The statement also outlines that Xiomara Castro will not accept to be sworn in by a President of Congress that “came from betrayal” and will instead be sworn in on January 27 by a judge.

The same night, the defector deputies from Libre, in a meeting with deputies from the National Party, announced that they planned to elect Jorge Cálix and Yavhé Sabillón as president and vice-president of the Congress. In a poignant tweet immediately after the news broke, Xiomara wrote “the betrayal has come to fruition.”

The following day, Manuel Zelaya called for an extraordinary meeting of the party’s national coordination and elected deputies and announced the expulsion of 18 members of the party who “betrayed the blood of our martyrs and the project of refounding our homeland” (two of the original 20 retracted their position against Xiomara).

With the official session to vote on the leadership of the Congress set to take place on January 23, a day before, Xiomara called for supporters to join her to keep watch outside the National Congress building and called for an end to “the dealings of organized crime, corruption, and drug trafficking that represent [former president] JOH (Juan Orlando Hernández) within Libre to stop the transformation of Honduras.”

Thousands of people rallied in support of Xiomara and the Libre Party outside the Congress building on the night of January 22 and into January 23, preventing the conservative sections from taking over the buildings and interfering with the elections of congressional leadership.

Two congresses?

On Sunday January 23, while thousands of people continued to rally in the center of Tegucigalpa chanting “Out JOH”, two sessions of the National Congress were held in Honduras to elect the leadership of the legislature. One session was held in the official halls of Congress surrounded by crowds of supporters, and the other was held in a country club, Los Bosques de Zambrano, just outside the city.

In Tegucigalpa, the legislators elected Luis Redondo, a deputy from the Salvador Party of Salvador Nasralla, as president of the Congress. At the country club, surrounded by members of the far-right National Party, Jorge Cálix was elected president of the Congress.

Since then, heavy tension has hung over Honduras, with the inauguration day set to be the climax of these developments as it will be the first time these deputies will come face to face after the division. The actions taken by the former Libre legislators, fueled and supported by the far-right sections, have already served their purpose of creating political instability, weakening Libre’s position in the Congress, and undermining the institutionality of the Honduran state even before Xiomara has taken office.

A central focus of Xiomara’s proposals is on withdrawing legislation passed by the National Party-dominated Congress which cemented the neoliberal, militarized project in the country and passing fresh legislation which guarantees access to basic rights such as healthcare, education, employment, and housing. These efforts depend on being able to forge unity within the Congress.
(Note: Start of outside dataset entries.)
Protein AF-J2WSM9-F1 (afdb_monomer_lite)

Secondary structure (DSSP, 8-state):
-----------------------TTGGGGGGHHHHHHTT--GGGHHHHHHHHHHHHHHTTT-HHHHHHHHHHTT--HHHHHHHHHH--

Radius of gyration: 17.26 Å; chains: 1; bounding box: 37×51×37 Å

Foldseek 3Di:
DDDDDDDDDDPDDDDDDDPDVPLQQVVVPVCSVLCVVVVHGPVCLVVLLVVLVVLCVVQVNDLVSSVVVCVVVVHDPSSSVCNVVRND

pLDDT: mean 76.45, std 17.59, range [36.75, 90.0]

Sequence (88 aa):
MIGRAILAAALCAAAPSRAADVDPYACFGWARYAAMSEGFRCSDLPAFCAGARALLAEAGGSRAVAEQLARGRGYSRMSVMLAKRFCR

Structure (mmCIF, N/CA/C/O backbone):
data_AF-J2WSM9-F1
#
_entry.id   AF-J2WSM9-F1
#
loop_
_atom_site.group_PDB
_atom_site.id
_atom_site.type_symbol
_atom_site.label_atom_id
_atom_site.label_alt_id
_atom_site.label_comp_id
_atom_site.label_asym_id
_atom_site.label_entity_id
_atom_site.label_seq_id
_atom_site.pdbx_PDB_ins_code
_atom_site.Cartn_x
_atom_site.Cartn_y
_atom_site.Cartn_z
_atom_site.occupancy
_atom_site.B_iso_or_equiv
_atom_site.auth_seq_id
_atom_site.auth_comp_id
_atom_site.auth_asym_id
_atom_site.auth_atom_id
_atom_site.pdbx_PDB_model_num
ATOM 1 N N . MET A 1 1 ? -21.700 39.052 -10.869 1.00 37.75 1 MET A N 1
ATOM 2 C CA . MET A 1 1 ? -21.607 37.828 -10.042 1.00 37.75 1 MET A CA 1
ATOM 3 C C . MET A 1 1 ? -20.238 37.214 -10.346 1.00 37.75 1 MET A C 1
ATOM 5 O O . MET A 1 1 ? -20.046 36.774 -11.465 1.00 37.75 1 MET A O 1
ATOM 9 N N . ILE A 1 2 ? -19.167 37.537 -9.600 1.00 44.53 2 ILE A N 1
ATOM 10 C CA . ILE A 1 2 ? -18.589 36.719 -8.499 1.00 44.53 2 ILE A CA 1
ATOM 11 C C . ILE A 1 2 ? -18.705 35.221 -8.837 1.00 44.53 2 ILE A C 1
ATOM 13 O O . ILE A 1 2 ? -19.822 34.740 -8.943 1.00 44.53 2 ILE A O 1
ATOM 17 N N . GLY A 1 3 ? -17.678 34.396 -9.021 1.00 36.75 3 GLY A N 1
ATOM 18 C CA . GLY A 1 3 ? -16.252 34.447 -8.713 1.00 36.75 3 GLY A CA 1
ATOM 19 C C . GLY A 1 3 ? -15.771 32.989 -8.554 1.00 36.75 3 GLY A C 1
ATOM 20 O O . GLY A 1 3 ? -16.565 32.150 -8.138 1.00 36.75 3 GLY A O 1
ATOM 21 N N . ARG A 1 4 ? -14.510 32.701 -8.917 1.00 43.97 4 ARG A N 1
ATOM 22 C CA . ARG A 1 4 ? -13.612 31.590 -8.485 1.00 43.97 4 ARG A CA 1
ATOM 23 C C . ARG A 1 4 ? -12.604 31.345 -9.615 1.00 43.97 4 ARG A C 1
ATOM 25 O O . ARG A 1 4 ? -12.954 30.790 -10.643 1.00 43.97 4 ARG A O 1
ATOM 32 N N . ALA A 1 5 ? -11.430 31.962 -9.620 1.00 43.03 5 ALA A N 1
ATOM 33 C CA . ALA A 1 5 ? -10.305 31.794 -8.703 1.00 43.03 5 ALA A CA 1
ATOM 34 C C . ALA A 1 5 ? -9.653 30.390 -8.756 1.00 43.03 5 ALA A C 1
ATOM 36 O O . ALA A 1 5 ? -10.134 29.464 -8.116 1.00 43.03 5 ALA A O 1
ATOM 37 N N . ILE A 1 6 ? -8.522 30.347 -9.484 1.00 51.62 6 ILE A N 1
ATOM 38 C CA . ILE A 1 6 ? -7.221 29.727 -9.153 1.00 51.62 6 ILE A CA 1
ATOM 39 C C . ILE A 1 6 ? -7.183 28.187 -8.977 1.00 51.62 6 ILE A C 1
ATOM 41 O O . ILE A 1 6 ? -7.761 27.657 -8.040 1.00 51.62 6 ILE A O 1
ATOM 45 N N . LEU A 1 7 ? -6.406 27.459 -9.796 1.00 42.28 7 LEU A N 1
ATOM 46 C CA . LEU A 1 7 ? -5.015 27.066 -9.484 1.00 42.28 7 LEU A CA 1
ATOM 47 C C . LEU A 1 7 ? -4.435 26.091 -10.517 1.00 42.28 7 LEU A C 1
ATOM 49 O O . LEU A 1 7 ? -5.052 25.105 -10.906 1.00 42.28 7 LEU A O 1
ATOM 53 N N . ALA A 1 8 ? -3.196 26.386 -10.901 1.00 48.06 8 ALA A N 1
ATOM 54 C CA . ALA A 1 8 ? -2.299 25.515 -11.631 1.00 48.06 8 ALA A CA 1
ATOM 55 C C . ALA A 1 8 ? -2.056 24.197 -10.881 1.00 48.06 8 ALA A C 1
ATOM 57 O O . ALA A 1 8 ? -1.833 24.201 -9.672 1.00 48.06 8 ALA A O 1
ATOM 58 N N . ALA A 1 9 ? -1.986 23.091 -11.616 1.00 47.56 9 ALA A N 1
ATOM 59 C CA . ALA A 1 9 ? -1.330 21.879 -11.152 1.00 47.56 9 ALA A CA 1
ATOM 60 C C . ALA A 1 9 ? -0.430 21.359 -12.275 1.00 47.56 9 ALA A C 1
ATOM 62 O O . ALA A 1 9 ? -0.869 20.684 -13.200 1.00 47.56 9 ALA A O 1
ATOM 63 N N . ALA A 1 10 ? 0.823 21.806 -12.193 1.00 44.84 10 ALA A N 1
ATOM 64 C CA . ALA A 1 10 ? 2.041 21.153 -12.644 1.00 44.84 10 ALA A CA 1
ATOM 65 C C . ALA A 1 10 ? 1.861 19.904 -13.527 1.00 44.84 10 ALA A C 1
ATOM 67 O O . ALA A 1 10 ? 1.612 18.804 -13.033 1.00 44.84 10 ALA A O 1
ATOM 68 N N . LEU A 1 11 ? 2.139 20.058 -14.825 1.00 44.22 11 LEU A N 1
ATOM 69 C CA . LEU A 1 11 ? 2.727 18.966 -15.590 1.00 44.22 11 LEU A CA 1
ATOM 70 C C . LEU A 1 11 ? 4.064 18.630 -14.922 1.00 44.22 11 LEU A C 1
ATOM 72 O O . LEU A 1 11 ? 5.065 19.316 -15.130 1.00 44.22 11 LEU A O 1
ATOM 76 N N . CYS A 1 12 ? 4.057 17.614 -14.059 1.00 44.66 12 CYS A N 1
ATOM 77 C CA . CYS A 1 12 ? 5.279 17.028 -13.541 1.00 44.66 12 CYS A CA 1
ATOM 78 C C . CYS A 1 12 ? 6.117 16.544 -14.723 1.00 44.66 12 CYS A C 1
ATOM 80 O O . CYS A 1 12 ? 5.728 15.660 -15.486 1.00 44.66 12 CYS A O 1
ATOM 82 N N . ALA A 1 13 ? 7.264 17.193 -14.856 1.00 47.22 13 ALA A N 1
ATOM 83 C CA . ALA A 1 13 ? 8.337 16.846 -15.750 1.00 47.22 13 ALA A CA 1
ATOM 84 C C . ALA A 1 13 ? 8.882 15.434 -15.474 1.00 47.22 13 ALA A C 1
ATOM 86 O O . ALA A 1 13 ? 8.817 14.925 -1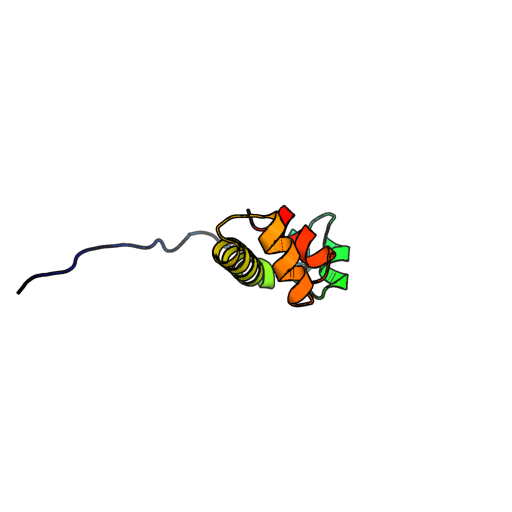4.357 1.00 47.22 13 ALA A O 1
ATOM 87 N N . ALA A 1 14 ? 9.533 14.909 -16.513 1.00 47.06 14 ALA A N 1
ATOM 88 C CA . ALA A 1 14 ? 10.462 13.783 -16.530 1.00 47.06 14 ALA A CA 1
ATOM 89 C C . ALA A 1 14 ? 9.861 12.366 -16.483 1.00 47.06 14 ALA A C 1
ATOM 91 O O . ALA 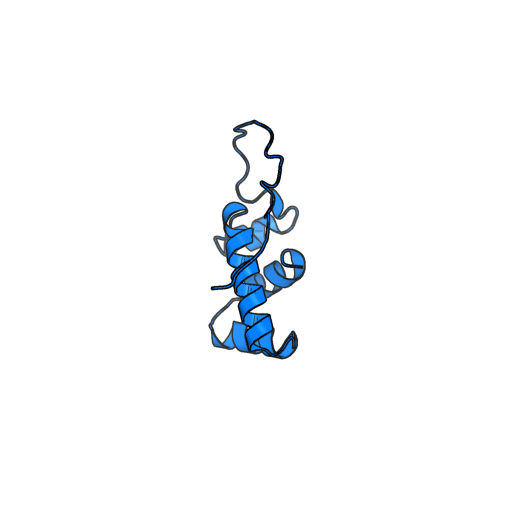A 1 14 ? 9.721 11.747 -15.434 1.00 47.06 14 ALA A O 1
ATOM 92 N N . ALA A 1 15 ? 9.712 11.776 -17.668 1.00 47.78 15 ALA A N 1
ATOM 93 C CA . ALA A 1 15 ? 10.102 10.384 -17.860 1.00 47.78 15 ALA A CA 1
ATOM 94 C C . ALA A 1 15 ? 11.089 10.336 -19.040 1.00 47.78 15 ALA A C 1
ATOM 96 O O . ALA A 1 15 ? 10.670 10.524 -20.185 1.00 47.78 15 ALA A O 1
ATOM 97 N N . PRO A 1 16 ? 12.403 10.167 -18.801 1.00 42.72 16 PRO A N 1
ATOM 98 C CA . PRO A 1 16 ? 13.338 9.940 -19.884 1.00 42.72 16 PRO A CA 1
ATOM 99 C C . PRO A 1 16 ? 13.061 8.566 -20.504 1.00 42.72 16 PRO A C 1
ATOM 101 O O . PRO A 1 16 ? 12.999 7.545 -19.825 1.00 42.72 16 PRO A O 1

If the obstacles for the Libre government to undertake the massive transformations needed to reform Honduras after 12 years of “narco-dictatorship” were already sizable, they are now even more complex.

However, hope continues to be found on the streets. Xiomara and the legitimate congressional leadership have received tremendous support from the Honduran people and people’s movements in the country. The historic mobilization on January 22 and 23 showed that the Honduran people support the path towards true transformation and reject the collaboration of former Libre party members with the National Party.

Social movements like the Civic Council of Popular and Indigenous Organizations of Honduras (COPINH) are traveling to the capital to attend the inauguration in the National Stadium and have reiterated their position of hope towards the incoming government.